Problem to solve:
Below are the records; give again exactly the line with "ATOM 5 O O .", the line with "ATOM 56 C C", and each line that lies between them, and nothing besides.

== Data supplied ==

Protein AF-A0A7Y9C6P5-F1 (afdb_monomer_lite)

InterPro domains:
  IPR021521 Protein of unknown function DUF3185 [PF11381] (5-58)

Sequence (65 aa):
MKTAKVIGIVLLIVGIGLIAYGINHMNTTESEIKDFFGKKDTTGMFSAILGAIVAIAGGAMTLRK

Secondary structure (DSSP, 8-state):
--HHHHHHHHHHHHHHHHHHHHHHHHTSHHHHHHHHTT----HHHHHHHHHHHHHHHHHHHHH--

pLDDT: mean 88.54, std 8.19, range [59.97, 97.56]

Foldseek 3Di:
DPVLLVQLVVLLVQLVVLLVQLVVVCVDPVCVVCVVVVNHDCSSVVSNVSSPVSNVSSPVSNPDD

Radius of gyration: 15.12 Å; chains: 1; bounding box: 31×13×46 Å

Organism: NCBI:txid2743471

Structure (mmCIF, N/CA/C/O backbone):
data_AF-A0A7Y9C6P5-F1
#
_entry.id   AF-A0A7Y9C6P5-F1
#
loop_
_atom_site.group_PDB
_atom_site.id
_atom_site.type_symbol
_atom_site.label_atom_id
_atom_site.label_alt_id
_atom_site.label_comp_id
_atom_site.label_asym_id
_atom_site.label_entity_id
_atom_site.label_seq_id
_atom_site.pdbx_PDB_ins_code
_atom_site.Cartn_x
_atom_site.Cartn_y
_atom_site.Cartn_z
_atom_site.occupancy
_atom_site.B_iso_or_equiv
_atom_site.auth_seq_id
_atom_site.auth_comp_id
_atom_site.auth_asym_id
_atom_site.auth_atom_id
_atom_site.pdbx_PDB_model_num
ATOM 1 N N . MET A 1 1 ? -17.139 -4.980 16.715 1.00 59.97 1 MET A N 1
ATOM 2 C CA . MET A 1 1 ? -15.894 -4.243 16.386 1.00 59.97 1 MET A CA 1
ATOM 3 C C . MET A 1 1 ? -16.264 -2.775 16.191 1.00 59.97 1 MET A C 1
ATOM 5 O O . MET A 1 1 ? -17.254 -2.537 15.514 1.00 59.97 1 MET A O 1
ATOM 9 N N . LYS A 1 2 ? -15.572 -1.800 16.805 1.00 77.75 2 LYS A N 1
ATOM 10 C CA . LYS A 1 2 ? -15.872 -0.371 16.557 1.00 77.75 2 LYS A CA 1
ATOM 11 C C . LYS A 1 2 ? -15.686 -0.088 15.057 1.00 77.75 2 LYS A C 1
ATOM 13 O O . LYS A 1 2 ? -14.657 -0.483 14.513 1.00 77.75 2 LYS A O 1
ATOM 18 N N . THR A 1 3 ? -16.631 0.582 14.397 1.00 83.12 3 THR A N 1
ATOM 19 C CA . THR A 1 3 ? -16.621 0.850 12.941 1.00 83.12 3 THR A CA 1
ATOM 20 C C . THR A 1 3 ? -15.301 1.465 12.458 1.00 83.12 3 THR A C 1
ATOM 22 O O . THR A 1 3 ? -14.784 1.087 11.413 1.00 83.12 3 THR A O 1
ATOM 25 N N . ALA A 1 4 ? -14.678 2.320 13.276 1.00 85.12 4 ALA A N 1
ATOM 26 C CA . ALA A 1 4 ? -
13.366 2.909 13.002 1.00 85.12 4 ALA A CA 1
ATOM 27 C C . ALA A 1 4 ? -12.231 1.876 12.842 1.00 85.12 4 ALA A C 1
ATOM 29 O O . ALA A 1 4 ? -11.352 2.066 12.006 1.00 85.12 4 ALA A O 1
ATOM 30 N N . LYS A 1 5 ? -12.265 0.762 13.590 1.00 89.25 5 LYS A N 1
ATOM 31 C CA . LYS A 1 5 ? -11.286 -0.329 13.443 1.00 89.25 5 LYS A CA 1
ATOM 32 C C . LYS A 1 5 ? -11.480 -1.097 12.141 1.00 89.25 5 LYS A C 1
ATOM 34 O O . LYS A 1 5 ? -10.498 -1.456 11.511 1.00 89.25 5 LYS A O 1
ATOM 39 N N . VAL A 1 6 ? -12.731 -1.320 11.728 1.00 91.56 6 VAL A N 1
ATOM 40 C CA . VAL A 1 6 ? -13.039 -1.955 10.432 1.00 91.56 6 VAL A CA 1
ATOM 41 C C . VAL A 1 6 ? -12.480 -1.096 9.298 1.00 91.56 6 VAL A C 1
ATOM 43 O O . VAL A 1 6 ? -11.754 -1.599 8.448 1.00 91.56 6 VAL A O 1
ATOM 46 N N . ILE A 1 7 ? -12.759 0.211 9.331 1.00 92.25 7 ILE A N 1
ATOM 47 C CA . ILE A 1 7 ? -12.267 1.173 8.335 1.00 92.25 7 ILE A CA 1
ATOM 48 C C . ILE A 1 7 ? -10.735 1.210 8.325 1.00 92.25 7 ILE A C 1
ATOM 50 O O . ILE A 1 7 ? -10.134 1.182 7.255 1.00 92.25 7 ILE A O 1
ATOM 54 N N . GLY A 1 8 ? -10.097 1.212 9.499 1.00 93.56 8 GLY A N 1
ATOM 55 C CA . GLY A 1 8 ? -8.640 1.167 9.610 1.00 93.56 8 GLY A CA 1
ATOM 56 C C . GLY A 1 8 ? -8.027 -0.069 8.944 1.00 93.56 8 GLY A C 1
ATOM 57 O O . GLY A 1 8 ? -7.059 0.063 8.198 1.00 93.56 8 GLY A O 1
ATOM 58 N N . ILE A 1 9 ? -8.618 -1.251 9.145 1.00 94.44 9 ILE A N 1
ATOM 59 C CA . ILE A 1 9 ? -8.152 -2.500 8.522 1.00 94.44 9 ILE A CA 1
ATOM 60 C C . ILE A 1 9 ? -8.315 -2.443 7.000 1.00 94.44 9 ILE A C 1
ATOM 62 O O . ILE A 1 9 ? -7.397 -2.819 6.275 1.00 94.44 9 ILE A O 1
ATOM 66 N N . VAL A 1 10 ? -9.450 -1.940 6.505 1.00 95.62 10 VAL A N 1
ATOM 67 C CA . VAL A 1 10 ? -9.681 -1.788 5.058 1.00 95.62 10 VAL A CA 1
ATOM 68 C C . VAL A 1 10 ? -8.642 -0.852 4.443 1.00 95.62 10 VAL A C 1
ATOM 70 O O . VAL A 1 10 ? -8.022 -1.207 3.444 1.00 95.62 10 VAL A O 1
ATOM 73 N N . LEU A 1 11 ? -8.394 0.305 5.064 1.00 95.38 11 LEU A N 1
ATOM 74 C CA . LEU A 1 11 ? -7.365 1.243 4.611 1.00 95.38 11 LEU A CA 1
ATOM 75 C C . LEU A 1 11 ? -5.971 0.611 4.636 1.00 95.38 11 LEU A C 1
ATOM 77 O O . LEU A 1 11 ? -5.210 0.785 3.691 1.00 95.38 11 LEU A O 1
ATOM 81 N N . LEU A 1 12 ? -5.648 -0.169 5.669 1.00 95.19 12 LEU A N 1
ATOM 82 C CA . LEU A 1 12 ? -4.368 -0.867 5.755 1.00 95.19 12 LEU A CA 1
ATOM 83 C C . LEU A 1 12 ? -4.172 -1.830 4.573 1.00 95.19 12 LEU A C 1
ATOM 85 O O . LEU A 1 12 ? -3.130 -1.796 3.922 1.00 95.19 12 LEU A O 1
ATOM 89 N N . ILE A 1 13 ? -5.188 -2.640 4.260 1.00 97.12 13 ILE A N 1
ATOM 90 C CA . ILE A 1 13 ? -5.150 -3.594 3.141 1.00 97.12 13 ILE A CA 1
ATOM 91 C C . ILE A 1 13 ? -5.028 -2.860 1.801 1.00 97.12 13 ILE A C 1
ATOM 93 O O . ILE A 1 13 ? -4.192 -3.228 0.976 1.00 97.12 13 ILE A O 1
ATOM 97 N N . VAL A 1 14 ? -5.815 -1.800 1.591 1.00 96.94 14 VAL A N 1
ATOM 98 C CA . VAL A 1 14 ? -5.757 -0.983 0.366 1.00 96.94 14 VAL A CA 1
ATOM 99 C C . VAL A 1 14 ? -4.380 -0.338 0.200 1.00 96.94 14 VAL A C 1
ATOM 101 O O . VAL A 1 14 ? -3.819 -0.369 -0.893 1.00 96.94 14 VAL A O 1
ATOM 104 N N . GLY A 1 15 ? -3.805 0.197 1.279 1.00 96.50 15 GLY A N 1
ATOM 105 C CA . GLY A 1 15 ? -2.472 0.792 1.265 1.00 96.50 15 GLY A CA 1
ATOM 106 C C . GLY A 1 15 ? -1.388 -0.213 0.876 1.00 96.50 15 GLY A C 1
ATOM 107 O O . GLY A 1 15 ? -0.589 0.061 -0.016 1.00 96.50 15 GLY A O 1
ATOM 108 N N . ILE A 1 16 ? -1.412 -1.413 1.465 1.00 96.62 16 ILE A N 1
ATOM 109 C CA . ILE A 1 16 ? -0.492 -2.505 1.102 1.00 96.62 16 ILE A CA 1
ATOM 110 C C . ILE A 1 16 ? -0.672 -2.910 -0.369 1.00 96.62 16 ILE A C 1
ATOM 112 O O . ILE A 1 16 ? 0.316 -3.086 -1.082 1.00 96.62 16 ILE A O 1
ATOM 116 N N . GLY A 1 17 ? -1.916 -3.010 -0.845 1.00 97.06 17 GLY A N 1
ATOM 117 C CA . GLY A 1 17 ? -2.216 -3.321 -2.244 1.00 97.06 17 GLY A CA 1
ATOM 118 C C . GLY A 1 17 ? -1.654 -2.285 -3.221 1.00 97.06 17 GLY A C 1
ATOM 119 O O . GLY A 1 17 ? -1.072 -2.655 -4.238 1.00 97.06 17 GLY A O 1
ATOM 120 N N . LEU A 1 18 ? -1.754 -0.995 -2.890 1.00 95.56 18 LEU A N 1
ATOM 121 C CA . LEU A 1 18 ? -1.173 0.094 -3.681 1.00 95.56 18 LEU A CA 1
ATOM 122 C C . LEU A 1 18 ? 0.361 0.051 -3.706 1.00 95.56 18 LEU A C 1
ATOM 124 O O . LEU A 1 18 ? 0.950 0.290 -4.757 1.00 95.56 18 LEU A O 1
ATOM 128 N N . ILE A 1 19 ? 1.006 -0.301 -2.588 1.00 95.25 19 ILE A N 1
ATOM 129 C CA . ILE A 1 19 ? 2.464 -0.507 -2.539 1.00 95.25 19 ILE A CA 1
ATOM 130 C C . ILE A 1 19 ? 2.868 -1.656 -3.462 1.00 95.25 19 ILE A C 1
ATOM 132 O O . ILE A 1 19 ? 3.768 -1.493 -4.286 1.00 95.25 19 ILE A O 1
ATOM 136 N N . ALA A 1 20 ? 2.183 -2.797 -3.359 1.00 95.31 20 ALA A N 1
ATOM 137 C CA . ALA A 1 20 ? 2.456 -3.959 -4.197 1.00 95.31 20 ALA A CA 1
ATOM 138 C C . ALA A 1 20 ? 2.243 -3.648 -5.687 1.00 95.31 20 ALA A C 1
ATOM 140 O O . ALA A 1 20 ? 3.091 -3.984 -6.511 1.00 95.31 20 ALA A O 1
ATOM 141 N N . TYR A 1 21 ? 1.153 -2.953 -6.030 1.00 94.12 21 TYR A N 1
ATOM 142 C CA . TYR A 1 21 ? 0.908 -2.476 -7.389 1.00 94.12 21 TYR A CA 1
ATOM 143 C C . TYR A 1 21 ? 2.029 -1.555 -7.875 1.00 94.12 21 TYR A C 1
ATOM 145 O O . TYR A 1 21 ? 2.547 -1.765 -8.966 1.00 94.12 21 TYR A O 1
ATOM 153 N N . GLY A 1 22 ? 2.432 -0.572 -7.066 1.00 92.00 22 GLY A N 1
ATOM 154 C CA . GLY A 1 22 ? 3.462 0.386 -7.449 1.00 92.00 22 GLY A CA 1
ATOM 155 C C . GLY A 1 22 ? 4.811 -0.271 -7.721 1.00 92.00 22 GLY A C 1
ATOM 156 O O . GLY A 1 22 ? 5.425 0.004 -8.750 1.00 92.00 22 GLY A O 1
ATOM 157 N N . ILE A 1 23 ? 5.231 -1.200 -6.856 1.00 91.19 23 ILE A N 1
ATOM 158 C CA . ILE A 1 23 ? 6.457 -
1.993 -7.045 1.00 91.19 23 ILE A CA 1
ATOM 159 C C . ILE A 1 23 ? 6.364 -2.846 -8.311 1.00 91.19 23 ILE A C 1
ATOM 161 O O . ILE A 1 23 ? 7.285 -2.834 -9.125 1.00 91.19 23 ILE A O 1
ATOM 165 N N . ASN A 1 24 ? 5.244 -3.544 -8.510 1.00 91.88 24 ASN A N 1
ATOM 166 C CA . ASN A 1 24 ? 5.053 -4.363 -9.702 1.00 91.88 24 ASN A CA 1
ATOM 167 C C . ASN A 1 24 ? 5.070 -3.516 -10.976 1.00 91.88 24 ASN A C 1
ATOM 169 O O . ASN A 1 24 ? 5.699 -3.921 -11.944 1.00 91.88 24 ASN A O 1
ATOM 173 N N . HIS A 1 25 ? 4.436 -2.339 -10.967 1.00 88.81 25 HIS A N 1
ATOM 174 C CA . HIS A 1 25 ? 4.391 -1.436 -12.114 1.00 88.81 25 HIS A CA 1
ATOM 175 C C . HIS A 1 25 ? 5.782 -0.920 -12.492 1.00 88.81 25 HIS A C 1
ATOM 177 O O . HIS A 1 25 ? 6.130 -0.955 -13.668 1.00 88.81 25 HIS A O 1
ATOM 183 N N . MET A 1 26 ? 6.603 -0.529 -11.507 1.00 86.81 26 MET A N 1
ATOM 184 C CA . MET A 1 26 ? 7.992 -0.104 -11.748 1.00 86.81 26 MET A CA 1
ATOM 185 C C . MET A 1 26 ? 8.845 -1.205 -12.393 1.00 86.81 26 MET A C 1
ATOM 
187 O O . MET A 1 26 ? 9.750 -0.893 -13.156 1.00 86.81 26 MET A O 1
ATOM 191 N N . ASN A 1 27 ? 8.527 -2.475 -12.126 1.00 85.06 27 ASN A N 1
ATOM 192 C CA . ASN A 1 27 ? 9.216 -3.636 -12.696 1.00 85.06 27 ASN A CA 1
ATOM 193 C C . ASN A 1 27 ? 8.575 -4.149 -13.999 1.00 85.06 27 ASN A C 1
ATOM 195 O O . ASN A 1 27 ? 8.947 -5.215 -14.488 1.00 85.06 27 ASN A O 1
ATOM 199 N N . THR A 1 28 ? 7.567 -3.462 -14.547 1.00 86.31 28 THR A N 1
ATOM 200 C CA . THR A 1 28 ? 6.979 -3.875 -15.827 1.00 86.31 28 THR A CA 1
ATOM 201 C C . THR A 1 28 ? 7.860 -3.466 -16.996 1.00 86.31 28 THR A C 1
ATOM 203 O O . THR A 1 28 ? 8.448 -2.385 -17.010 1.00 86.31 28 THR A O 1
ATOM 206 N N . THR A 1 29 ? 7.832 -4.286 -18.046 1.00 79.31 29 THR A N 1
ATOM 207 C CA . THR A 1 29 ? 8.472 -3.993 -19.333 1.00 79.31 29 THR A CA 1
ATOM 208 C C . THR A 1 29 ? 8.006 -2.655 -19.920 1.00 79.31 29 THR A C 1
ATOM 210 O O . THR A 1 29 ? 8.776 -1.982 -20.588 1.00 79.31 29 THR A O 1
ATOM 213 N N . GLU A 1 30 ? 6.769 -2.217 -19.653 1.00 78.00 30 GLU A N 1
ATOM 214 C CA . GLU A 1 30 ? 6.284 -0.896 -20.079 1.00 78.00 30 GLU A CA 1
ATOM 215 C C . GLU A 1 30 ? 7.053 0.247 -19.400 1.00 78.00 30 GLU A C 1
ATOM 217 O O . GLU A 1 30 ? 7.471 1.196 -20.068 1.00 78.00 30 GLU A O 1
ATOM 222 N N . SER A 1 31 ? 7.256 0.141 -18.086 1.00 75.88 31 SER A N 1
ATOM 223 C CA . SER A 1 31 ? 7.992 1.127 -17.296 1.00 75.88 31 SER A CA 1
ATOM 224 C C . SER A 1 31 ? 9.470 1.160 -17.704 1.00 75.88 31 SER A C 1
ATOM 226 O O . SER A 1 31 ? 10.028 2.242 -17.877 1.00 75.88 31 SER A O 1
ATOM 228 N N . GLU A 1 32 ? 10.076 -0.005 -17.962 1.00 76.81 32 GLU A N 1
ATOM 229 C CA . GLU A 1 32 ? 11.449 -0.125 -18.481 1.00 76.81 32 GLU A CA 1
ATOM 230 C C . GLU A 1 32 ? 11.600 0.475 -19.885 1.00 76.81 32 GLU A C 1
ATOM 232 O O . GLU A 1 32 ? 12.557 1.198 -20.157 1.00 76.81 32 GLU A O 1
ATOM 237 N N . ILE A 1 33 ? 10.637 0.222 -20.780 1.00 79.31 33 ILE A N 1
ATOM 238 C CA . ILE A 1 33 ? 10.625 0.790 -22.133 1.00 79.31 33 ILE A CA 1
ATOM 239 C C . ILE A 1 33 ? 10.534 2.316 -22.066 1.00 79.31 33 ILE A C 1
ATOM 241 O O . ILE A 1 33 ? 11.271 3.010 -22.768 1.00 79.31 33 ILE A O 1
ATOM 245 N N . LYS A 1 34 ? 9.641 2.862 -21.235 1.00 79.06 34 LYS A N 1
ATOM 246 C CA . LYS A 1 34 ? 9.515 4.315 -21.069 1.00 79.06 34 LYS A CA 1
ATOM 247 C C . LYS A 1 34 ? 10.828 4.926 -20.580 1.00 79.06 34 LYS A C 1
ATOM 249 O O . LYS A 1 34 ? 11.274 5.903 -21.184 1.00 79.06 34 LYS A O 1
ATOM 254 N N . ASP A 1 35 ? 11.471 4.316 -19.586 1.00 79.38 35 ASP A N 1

===

Completed exercise:
ATOM 5 O O . MET A 1 1 ? -17.254 -2.537 15.514 1.00 59.97 1 MET A O 1
ATOM 9 N N . LYS A 1 2 ? -15.572 -1.800 16.805 1.00 77.75 2 LYS A N 1
ATOM 10 C CA . LYS A 1 2 ? -15.872 -0.371 16.557 1.00 77.75 2 LYS A CA 1
ATOM 11 C C . LYS A 1 2 ? -15.686 -0.088 15.057 1.00 77.75 2 LYS A C 1
ATOM 13 O O . LYS A 1 2 ? -14.657 -0.483 14.513 1.00 77.75 2 LYS A O 1
ATOM 18 N N . THR A 1 3 ? -16.631 0.582 14.397 1.00 83.12 3 THR A N 1
ATOM 19 C CA . THR A 1 3 ? -16.621 0.850 12.941 1.00 83.12 3 THR A CA 1
ATOM 20 C C . THR A 1 3 ? -15.301 1.465 12.458 1.00 83.12 3 THR A C 1
ATOM 22 O O . THR A 1 3 ? -14.784 1.087 11.413 1.00 83.12 3 THR A O 1
ATOM 25 N N . ALA A 1 4 ? -14.678 2.320 13.276 1.00 85.12 4 ALA A N 1
ATOM 26 C CA . ALA A 1 4 ? -
13.366 2.909 13.002 1.00 85.12 4 ALA A CA 1
ATOM 27 C C . ALA A 1 4 ? -12.231 1.876 12.842 1.00 85.12 4 ALA A C 1
ATOM 29 O O . ALA A 1 4 ? -11.352 2.066 12.006 1.00 85.12 4 ALA A O 1
ATOM 30 N N . LYS A 1 5 ? -12.265 0.762 13.590 1.00 89.25 5 LYS A N 1
ATOM 31 C CA . LYS A 1 5 ? -11.286 -0.329 13.443 1.00 89.25 5 LYS A CA 1
ATOM 32 C C . LYS A 1 5 ? -11.480 -1.097 12.141 1.00 89.25 5 LYS A C 1
ATOM 34 O O . LYS A 1 5 ? -10.498 -1.456 11.511 1.00 89.25 5 LYS A O 1
ATOM 39 N N . VAL A 1 6 ? -12.731 -1.320 11.728 1.00 91.56 6 VAL A N 1
ATOM 40 C CA . VAL A 1 6 ? -13.039 -1.955 10.432 1.00 91.56 6 VAL A CA 1
ATOM 41 C C . VAL A 1 6 ? -12.480 -1.096 9.298 1.00 91.56 6 VAL A C 1
ATOM 43 O O . VAL A 1 6 ? -11.754 -1.599 8.448 1.00 91.56 6 VAL A O 1
ATOM 46 N N . ILE A 1 7 ? -12.759 0.211 9.331 1.00 92.25 7 ILE A N 1
ATOM 47 C CA . ILE A 1 7 ? -12.267 1.173 8.335 1.00 92.25 7 ILE A CA 1
ATOM 48 C C . ILE A 1 7 ? -10.735 1.210 8.325 1.00 92.25 7 ILE A C 1
ATOM 50 O O . ILE A 1 7 ? -10.134 1.182 7.255 1.00 92.25 7 ILE A O 1
ATOM 54 N N . GLY A 1 8 ? -10.097 1.212 9.499 1.00 93.56 8 GLY A N 1
ATOM 55 C CA . GLY A 1 8 ? -8.640 1.167 9.610 1.00 93.56 8 GLY A CA 1
ATOM 56 C C . GLY A 1 8 ? -8.027 -0.069 8.944 1.00 93.56 8 GLY A C 1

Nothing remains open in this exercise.